Is the LP cohesive in its diversification?
"It has more of a theme than the first LP," claims Weller, "and there is more cohesion between the tracks I suppose. But some of the tracks are very hard to describe. Like Come To Milton Keynes is very hard to categorise, isn't it Mick?
"Oh, terribly hard."
Prior to the interview a Solid Bond engineer had been spreading rumours about it's owner's penchant for lavatories. Weller seems nonplussed by the idea.
"What the fuck are you talking about? A toilet? Do you mean my toilet bowl fetish? Well that's another magazine really. I've never used the toilet. I can only think that it was when we had two Leslies linked up and fed a lead through the wall through to this little chamber, a sort of tiled bathroom or shower room. It was to get a sort of natural reverb for the organ. Of course it didn't work. Didn't make the slightest bit of difference apart from breaking about four blokes' backs."
"We had one in the studio anyway," Talbot chips in dryly, "we just treated that instead."
During the photo session Talbot hammers out a little New Orleans Jazz on the Yamaha grand and Weller lays down a punchy four four behind the kit. I pick up a nearby semi and whip out a few Django licks but nobody seems to notice. (What he actually means by this is he plays like he's only got two fingers - Ed) Weller later picks up the selfsame guitar and in a flurry of diminished sevenths and neat Jazz runs proves just how much he has developed as a player. He says he's much happier with his playing now but gets worried about his voice.
"It was good for a while but I'm not so sure about it at the moment," he confides. "It's come to a bit of a halt again. I think I got a bit over-confident. I did a couple of singles and thought that it had got really good so I started writing things in my head that were actually beyond my capabilities and got very frustrated. The intention was there but the ability wasn't. I don't actually think that singing lessons or anything would help that much because I either think you've got it or you haven't. The Pop things I sing are good but on some of the Souly or Funky numbers it doesn't quite come off. We normally go for first takes and nine times out of 10 it's just a first take with a few drop-ins."
In the Style Council's situation honest where musical matters are concerned has become imperative.
"We've both a good sensibility abut things. We've got a mutual sense of good and bad musical taste."
Despite the youthful essence that courses through the band's collective veins there seems to be an overriding element of maturity.
"Well we've both been playing for donkey's years," smiles Weller, "but when you get into a new situation it doesn't matter about your past experiences you still, in each different situation, have to let things find their own level naturally and that's always exciting".
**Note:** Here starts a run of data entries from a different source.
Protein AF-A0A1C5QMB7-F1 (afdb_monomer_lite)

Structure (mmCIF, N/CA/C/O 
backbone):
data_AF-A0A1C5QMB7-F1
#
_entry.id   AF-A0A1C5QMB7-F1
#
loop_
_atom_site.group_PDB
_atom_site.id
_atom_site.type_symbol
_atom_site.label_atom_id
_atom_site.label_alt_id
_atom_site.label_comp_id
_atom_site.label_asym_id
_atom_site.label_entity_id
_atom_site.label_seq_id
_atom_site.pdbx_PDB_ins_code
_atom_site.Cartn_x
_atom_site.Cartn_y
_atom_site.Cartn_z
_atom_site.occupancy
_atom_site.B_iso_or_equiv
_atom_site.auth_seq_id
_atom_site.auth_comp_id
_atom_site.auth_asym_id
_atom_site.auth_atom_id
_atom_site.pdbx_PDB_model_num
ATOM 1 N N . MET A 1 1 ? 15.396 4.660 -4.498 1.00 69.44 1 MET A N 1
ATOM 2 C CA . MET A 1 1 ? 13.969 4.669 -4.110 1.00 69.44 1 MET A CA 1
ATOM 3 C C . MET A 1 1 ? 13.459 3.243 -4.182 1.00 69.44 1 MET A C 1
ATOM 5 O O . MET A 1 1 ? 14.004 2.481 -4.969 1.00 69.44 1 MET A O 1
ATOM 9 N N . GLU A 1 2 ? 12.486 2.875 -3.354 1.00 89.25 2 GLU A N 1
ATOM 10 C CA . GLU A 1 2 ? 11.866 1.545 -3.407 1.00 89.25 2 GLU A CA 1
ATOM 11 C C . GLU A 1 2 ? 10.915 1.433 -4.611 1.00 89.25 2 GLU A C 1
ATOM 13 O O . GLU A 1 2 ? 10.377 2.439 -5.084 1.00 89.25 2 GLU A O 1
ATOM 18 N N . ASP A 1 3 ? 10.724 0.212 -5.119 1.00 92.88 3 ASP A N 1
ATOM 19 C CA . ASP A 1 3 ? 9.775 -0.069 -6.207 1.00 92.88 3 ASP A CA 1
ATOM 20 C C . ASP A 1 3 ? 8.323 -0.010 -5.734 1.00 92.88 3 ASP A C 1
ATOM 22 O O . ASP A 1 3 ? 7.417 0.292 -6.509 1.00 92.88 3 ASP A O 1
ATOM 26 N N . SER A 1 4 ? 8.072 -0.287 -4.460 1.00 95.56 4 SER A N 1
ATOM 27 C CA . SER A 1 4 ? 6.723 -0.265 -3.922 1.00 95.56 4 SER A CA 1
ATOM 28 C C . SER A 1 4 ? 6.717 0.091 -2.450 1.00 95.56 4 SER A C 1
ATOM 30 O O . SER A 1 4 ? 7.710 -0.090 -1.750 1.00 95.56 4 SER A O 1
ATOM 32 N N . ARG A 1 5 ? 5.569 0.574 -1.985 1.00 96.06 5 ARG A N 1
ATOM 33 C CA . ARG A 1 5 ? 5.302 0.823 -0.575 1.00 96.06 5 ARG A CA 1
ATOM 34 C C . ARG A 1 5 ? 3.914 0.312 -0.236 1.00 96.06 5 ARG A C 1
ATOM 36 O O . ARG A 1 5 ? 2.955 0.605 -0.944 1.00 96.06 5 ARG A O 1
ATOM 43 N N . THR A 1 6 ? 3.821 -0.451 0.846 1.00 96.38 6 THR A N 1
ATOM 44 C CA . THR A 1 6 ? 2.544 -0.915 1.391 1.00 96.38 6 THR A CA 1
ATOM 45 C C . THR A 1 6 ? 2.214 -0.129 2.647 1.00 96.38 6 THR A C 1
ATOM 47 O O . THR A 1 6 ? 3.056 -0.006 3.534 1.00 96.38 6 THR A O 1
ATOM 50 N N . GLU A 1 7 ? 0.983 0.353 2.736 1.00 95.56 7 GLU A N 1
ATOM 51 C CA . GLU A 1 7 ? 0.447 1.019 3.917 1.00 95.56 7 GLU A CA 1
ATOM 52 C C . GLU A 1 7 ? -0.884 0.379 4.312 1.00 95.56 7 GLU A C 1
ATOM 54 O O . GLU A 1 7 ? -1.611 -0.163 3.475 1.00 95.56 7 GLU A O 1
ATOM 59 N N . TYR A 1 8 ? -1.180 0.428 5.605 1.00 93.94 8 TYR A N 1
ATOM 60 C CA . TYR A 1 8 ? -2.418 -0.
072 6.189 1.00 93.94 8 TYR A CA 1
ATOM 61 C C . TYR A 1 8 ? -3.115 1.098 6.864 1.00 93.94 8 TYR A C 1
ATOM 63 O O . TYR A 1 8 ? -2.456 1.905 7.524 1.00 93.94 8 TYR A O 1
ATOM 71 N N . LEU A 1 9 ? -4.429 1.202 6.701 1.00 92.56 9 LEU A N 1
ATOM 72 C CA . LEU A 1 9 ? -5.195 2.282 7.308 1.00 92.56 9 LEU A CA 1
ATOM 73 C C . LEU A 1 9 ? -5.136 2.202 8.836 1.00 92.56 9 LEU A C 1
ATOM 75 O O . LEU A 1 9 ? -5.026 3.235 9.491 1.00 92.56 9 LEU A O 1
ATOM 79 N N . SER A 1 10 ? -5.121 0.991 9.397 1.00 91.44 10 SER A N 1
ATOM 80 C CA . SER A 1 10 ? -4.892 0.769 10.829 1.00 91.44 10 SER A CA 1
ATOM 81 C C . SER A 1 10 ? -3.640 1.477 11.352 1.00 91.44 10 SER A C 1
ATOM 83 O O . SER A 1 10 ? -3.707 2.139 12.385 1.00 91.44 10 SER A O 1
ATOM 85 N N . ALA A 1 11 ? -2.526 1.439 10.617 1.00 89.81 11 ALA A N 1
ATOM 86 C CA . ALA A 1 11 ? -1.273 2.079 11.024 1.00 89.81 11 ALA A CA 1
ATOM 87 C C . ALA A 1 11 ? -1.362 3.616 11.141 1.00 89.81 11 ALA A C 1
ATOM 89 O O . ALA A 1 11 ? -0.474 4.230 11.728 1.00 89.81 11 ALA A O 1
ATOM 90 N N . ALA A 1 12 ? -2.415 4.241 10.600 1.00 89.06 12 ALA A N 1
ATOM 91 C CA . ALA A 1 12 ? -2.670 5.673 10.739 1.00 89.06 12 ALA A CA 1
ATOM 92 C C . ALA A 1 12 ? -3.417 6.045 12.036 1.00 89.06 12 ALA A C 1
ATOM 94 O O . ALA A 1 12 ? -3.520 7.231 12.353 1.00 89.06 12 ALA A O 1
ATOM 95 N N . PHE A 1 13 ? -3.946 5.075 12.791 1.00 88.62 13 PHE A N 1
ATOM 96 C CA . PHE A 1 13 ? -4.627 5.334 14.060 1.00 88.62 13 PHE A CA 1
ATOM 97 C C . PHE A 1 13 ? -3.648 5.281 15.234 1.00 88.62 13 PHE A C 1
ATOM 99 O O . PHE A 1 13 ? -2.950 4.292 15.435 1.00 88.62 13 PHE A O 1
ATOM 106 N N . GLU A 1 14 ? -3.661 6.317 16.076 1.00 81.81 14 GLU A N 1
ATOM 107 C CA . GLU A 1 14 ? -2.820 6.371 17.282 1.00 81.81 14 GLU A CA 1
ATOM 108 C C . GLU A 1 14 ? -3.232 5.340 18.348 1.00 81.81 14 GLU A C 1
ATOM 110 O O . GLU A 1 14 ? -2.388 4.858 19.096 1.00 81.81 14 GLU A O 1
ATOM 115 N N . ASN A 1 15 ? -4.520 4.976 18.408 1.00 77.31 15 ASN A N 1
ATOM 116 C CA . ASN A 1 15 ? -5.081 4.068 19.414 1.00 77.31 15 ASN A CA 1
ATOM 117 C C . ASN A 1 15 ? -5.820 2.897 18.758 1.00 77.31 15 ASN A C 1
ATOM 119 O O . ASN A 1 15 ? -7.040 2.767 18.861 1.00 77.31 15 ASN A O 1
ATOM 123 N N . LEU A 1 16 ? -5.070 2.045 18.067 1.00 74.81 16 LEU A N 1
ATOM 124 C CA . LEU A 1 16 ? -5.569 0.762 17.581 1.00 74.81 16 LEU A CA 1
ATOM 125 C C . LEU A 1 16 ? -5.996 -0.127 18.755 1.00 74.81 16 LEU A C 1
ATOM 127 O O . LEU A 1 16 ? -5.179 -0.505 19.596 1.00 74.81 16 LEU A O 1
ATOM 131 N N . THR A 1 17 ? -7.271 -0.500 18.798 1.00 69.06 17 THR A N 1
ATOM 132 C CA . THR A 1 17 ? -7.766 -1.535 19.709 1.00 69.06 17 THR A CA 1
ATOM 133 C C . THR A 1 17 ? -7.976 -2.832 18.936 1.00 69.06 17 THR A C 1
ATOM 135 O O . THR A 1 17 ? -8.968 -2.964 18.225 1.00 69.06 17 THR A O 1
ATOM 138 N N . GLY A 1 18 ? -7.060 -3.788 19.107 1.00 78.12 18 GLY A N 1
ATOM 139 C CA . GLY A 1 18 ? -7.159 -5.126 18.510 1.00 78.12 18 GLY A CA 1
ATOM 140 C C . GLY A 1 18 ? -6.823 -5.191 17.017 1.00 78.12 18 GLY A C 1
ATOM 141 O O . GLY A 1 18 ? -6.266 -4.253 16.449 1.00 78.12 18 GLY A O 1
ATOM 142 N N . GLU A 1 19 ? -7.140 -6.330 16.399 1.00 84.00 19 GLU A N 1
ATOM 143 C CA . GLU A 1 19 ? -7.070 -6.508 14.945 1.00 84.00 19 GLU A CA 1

Weller coolly dismisses allegations that the Style Council are musically lacklustre in comparison to the power he produced in previous setups.
"What, you mean The Jam? That's bollocks. You can't compare the two. It's a different band, a different sound. I listened to some Jam stuff out of interest recently and some of it's really, really good. The latter stuff was very strong. But the first album was made up of songs written when I was 17... enough said really."
Whilst immersed in the subtle nuances that make up the Style Council's music does Weller ever feel the temptation to thrash a loud guitar?
"I do sometimes," he admits. "For example there's a track on the LP which really cried out for a loud guitar. It only needed one ingredient and I was convinced that it should be a really storming guitar. But then I thought that's too obvious. It's too simple to turn everything up and say 'this is angry'".
Whether you condemn or condone that decision is academic now. Suffice to say the condemned men ate a hearty breakfast.